I cannot cook a fresh meal every day, and that is fine
The pressure to cook fresh every night is unrealistic for most people. Here is the setup that actually works in our place.
For a while I held a quiet belief that a responsible adult cooks a fresh meal every day. Then I tried to actually do it, alongside everything else, and it fell apart within a week. Cooking from scratch every single evening is a lot of work, and most of the time there is neither the energy nor the hours for it.
So I stopped aiming for that and built something more realistic.
The problem with cooking fresh daily
Cooking is not just the cooking. It is deciding what to make, having the right ingredients on hand, the actual prep and cooking, and then the cleanup. Doing the full loop every day turns dinner into a second job. Skip it once and the default becomes ordering in, which is expensive and not better for you. The all-or-nothing version is the trap.
What actually works: cooking in batches
The setup that holds up for us is batch cooking. A couple of focused sessions cover most of the week. Make a few base dishes in larger amounts, store them properly, and then most evenings are about reheating and adding something fresh on top rather than starting from zero.

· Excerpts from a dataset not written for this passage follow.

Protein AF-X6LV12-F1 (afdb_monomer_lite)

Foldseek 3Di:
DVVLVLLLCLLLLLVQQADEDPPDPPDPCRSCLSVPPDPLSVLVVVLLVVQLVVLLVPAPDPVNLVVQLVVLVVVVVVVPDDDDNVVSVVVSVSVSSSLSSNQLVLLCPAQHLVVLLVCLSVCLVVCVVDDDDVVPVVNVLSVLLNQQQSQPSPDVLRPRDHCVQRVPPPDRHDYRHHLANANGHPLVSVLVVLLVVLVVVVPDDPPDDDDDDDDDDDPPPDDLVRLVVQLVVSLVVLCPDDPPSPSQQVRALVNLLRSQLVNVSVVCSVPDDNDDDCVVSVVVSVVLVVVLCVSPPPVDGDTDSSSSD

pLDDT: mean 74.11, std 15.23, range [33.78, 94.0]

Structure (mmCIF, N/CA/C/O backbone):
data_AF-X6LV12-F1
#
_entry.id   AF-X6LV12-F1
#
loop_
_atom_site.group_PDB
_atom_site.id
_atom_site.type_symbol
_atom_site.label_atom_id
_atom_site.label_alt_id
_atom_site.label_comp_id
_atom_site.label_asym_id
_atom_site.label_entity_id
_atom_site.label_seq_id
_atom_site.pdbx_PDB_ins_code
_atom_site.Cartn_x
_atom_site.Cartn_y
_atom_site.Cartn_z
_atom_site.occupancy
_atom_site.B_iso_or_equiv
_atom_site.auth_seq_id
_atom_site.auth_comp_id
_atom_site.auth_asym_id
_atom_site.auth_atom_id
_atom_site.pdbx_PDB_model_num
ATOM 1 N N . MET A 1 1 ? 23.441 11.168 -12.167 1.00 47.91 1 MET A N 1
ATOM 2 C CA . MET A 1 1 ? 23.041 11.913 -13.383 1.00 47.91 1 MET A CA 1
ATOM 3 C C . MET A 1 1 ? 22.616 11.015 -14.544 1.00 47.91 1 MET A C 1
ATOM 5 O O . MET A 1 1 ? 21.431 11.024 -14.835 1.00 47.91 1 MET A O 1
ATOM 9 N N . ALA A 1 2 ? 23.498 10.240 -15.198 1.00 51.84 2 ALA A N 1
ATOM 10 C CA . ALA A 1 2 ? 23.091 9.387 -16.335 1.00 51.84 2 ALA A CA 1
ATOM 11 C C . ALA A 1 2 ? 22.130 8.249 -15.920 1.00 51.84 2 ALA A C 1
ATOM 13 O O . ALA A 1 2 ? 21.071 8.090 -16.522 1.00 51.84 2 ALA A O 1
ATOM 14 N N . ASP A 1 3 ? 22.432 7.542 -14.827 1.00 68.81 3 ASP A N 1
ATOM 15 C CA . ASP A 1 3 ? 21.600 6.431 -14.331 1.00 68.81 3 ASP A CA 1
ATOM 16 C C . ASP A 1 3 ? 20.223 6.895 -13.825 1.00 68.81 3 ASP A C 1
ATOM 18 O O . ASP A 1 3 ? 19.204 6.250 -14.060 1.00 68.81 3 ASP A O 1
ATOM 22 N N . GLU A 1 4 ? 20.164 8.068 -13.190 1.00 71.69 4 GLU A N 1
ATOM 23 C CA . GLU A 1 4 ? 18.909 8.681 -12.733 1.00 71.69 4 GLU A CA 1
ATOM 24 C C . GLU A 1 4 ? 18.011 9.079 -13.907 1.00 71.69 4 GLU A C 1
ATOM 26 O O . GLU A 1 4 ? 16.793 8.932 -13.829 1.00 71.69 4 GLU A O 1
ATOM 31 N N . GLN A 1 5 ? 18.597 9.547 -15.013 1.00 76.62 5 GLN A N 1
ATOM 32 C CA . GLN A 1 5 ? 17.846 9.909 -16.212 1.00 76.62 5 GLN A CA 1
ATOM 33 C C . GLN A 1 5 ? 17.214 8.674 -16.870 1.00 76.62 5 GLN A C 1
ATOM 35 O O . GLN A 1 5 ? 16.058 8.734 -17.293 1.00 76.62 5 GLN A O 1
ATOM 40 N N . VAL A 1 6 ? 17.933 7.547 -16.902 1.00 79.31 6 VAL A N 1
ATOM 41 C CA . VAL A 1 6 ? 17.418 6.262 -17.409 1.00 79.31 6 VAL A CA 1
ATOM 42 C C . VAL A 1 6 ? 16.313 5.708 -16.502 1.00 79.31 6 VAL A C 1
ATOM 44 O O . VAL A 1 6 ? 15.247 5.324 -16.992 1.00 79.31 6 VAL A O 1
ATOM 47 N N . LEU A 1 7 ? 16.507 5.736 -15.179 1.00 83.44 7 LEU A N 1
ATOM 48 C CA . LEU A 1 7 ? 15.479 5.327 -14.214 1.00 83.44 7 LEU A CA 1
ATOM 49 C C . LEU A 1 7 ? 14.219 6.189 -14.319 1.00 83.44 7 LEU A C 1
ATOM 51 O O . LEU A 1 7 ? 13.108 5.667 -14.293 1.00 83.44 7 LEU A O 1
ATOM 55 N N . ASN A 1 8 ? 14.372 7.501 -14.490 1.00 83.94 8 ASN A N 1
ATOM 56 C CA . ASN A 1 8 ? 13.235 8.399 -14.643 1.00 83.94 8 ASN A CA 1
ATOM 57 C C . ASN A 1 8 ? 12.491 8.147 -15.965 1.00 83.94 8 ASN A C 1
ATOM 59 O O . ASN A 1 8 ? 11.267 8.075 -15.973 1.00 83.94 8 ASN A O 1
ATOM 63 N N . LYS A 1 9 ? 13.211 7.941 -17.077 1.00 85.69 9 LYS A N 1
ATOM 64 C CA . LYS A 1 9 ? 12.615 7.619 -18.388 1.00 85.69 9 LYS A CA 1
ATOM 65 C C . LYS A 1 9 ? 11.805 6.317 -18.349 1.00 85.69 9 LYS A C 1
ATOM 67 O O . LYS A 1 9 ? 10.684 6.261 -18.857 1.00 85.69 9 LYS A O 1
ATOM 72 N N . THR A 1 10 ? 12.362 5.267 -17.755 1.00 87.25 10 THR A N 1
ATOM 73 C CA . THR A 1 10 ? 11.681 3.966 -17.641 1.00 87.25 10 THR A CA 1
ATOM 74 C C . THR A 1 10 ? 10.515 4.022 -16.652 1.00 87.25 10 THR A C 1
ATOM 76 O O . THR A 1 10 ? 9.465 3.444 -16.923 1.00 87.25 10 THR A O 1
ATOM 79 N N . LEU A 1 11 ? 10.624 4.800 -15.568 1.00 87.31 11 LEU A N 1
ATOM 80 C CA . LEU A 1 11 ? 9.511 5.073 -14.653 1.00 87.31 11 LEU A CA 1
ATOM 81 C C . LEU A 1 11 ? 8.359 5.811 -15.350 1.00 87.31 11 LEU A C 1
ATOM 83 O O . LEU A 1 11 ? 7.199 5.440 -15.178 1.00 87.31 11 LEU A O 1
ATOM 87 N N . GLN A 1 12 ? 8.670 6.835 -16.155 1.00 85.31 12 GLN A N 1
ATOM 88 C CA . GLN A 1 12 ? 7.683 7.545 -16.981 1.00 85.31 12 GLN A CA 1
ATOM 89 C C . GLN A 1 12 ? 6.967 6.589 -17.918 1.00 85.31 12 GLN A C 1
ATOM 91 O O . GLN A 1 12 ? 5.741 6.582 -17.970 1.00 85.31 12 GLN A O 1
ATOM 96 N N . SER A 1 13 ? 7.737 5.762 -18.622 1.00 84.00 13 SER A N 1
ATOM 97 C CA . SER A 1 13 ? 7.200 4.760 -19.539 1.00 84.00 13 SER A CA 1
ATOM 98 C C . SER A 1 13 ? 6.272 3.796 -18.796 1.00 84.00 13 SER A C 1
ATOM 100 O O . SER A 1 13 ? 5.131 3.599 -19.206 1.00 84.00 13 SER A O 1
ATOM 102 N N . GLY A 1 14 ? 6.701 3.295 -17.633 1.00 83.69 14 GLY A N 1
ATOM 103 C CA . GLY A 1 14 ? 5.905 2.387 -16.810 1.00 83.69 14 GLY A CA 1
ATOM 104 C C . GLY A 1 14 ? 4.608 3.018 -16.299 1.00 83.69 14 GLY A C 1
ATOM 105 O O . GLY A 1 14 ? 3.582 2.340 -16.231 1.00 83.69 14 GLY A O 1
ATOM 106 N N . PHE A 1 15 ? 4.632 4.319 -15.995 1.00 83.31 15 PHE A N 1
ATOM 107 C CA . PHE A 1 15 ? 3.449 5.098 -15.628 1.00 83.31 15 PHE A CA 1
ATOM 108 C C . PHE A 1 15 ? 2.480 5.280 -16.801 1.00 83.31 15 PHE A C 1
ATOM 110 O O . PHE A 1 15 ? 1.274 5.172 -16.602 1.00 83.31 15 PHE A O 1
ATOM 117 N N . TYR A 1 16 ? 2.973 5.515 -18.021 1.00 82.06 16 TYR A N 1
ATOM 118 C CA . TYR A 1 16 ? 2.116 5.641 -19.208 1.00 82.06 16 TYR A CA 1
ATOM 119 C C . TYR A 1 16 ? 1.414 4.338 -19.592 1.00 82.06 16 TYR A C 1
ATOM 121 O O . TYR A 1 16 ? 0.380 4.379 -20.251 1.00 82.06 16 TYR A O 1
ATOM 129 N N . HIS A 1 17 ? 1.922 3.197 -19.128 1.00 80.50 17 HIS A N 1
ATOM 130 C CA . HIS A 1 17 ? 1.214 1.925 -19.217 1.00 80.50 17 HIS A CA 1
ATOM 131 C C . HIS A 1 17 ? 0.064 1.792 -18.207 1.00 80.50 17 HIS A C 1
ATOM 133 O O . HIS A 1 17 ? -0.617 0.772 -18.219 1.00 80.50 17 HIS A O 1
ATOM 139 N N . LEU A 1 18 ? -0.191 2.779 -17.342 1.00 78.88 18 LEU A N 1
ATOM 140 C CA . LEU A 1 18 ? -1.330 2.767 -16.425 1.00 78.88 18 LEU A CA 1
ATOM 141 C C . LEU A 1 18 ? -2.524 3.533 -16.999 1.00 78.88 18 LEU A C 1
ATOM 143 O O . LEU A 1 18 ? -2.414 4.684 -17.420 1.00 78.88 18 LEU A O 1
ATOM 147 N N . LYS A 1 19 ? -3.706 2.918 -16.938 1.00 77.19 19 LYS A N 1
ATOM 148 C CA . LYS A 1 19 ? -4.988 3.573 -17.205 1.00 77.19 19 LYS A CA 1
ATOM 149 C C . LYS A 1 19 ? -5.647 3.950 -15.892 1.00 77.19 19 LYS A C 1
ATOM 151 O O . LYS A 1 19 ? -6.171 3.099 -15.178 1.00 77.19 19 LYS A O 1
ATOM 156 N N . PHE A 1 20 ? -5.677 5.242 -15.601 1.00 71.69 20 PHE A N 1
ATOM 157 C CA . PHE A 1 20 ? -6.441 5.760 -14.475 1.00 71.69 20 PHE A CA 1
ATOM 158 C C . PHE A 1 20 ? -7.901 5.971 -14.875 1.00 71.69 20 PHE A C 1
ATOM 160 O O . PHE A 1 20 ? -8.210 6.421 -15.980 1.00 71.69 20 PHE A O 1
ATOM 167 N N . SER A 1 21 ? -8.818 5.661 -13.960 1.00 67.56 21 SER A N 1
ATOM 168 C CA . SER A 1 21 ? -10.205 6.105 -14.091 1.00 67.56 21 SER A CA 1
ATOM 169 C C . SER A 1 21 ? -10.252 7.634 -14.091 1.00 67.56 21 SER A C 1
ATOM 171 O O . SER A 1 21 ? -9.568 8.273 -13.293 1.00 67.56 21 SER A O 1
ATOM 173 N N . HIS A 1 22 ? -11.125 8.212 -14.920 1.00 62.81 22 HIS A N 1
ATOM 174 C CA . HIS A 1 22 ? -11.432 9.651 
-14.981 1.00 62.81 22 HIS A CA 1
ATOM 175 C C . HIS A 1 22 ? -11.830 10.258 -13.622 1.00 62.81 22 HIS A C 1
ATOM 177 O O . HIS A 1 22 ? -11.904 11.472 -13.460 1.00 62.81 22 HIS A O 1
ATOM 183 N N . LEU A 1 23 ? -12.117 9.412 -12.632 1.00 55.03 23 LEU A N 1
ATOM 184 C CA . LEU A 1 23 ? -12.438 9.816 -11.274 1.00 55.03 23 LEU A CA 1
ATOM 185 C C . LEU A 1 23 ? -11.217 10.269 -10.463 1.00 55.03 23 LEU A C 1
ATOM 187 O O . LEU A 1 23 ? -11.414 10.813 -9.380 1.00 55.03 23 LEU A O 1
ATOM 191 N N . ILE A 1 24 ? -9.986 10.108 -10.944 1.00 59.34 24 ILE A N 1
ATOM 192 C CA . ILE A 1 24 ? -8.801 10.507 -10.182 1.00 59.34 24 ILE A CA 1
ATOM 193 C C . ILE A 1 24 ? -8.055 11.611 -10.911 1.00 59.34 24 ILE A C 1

A few things that make it work:
- Cook things that keep well and reheat without turning sad. Curries and stews are better than anything fried or delicate.
- Balance what each person actually wants to eat. We split between the Pakistani food I grew up on and the food my fiancee prefers, so the week has both rather than one person quietly compromising every night.
- Keep a few genuinely fast fallback meals for the days the plan collapses, because it will sometimes collapse.
Letting go of the guilt
The mental shift mattered as much as the method. A reheated home-cooked meal is not a failure. It is a meal you made, just on a smarter schedule. Aiming for fresh every night sets you up to feel like you are failing constantly. Aiming for mostly-home-cooked across the week is something you can actually hit.
The goal was never to cook every day. The goal was to eat well most days without burning out, and batching is the only version of that I have managed to keep up.